:: Exercise aim ::
Go through the records line by line. Report how many lines contain "polymer", with nothing else.

:: Available records ::
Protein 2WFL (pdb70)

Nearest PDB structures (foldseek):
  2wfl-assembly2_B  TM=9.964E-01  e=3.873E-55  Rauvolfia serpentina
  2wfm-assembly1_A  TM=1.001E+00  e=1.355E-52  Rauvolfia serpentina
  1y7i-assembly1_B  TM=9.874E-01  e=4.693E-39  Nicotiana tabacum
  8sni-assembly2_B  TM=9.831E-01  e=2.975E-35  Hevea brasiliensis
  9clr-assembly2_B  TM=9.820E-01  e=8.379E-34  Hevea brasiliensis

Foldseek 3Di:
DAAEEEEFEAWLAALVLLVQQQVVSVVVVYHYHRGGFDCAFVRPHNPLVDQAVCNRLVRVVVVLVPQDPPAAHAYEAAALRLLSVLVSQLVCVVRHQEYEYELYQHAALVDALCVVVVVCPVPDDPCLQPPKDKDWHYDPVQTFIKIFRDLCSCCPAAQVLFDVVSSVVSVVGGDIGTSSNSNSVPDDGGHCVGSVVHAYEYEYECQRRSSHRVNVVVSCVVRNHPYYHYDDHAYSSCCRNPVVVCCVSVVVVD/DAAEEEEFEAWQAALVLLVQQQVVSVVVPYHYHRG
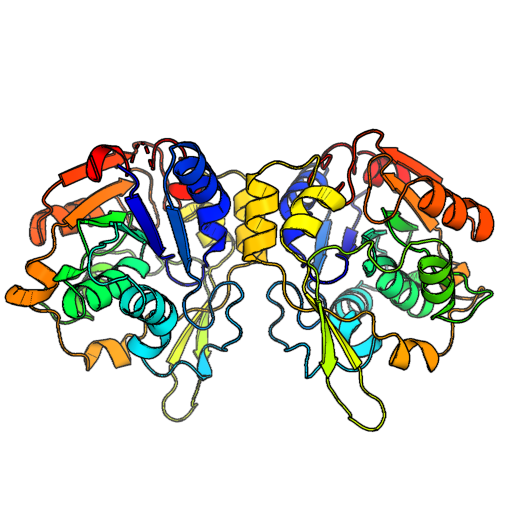GFDCAFVRPHNVLVQQAVCNRLVRVVVVLVPQDPPAAHEYEYAALRLLSVLVSQLVCVVRHQEYEYENYQHAALVDFQCVLVVVCCVVDDPCLQPPKDWDWDHDPVDTFIKIGRDLCSCCPAAQVLFDVVVSVVSVVGGDIGGSRNVNSNPDDGGHCVGSVVHAYEYEYECQHSSRHRVNVVVSCVVRNHPYYHYDNHAYSSCCRNPVVVCCSVVVVD

GO terms:
  GO:0035834 indole alkaloid metabolic process (P, IDA)
  GO:0050529 polyneuridine-aldehyde esterase activity (F, IDA)

Sequence (507 aa):
QQKHFVLVHGGCLGAWIWYKLKPLLESAGHKVTAVDLSAAGINPRRLDEIHTFRDYSEPLMEVMASIPPDEKVVLLGHSFGGMSLGLAMETYPEKISVAVFMSAMMPDPNHSLTYPFEKYNEKCPADMMLDSQFSTYGNPENPGMSMILGPQFMALKMFQNCSVEDLELAKMLTRPGSLFFQDLAKAKKFSTERYGSVKRAYIFCNEDKSFPVEFQKWFVESVGADKVKEIKEADHMGMLSQPREVKCLLDISDQQKHFVLVHGGCLGAWIWYKLKPLLESAGHKVTAVDLSAAGINPRRLDEIHTFRDYSEPLMEVMASIPPDEKVVLLGHSFGGMSLGLAMETYPEKISVAVFMSAMMPDPNHSLTYPFEKYNEKCPADMMLDSQFSTYGNPENPGMSMILGPQFMALKMFQNCSVEDLELAKMLTRPGSLFFQDLAKAKKFSTERYGSVKRAYIFCNEDKSFPVEFQKWFVESVGADKVKEIKEADHMGMLSQPREVKLLDISD

Solvent-accessible surface area: 20711 Å² total

InterPro domains:
  IPR000073 Alpha/beta hydrolase fold-1 [PF00561] (12-248)
  IPR029058 Alpha/Beta hydrolase fold [G3DSA:3.40.50.1820] (1-264)
  IPR029058 Alpha/Beta hydrolase fold [SSF53474] (11-260)
  IPR045889 Methylesterase/Alpha-hydroxynitrile lyase [PTHR10992] (10-262)

Secondary structure (DSSP, 8-state):
---EEEEE--TT--GGGGTTHHHHHHHTT-EEEEE--TTSTT-S--GGG--SHHHHHHHHHHHHHHS-TT--EEEEEETTHHHHHHHHHHH-GGGEEEEEEESSPPP-TTS-TTHHHHHHHHHS-TTTTTT-EEEEES-TTS-EEEEE--HHHIIIIISTTS-HHHHHHHHHH---EE--HHHHTTS----TTTGGGS-EEEEEETT-SSS-HHHHHHHHHHH--SEEEEETT--S-HHHHSTTT--HHHHHH-/---EEEEE--TT--GGGGTTHHHHHHHTT-EEEEEPPTTSTT----GGG--SHHHHHHHHHHHHHHS-TT--EEEEEETTHHHHHHHHHHH-GGGEEEEEEESSPPP-TTS-TTHHHHHHHHHS-TTTTTT-EEEEES-TTS-EEEEE--HHHIIIIISTTS-HHHHHHHHHH---B---HHHHTTS----TTTGGGS-EEEEEETT-SSS-HHHHHHHHHHH--SEEEEETT--S-HHHHSTTT---HHHH-

Structure (mmCIF, N/CA/C/O backbone):
data_2WFL
#
_entry.id   2WFL
#
_cell.length_a   92.758
_cell.length_b   176.917
_cell.length_c   75.697
_cell.angle_alpha   90.00
_cell.angle_beta   90.00
_cell.angle_gamma   90.00
#
_symmetry.space_group_name_H-M   'C 2 2 21'
#
loop_
_entity.id
_entity.type
_entity.pdbx_description
1 polymer 'POLYNEURIDINE-ALDEHYDE ESTERASE'
2 p
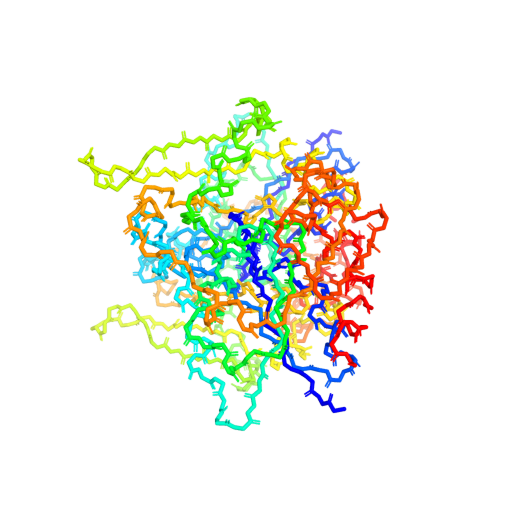olymer 'POLYNEURIDINE-ALDEHYDE ESTERASE'
3 non-polymer 'SULFATE ION'
4 water water
#
loop_
_atom_site.group_PDB
_atom_site.id
_atom_site.type_symbol
_atom_site.label_atom_id
_atom_site.label_alt_id
_atom_site.label_comp_id
_atom_site.label_asym_id
_atom_site.label_entity_id
_atom_site.label_seq_id
_atom_site.pdbx_PDB_ins_code
_atom_site.Cartn_x
_atom_site.Cartn_y
_atom_site.Cartn_z
_atom_site.occupancy
_atom_site.B_iso_or_equiv
_atom_site.auth_seq_id
_atom_site.auth_comp_id
_atom_site.auth_asym_id
_atom_site.auth_atom_id
_atom_site.pdbx_PDB_model_num
ATOM 1 N N . GLN A 1 9 ? 22.170 87.469 7.901 1.00 45.09 9 GLN A N 1
ATOM 2 C CA . GLN A 1 9 ? 23.626 87.667 8.153 1.00 44.43 9 GLN A CA 1
ATOM 3 C C . GLN A 1 9 ? 23.777 88.907 9.023 1.00 43.61 9 GLN A C 1
ATOM 4 O O . GLN A 1 9 ? 23.101 89.922 8.800 1.00 44.86 9 GLN A O 1
ATOM 10 N N . GLN A 1 10 ? 24.639 88.823 10.036 1.00 41.99 10 GLN A N 1
ATOM 11 C CA . GLN A 1 10 ? 24.739 89.873 11.010 1.00 40.53 10 GLN A CA 1
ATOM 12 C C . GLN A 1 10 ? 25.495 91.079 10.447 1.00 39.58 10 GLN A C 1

:: Solution to the exercise ::
2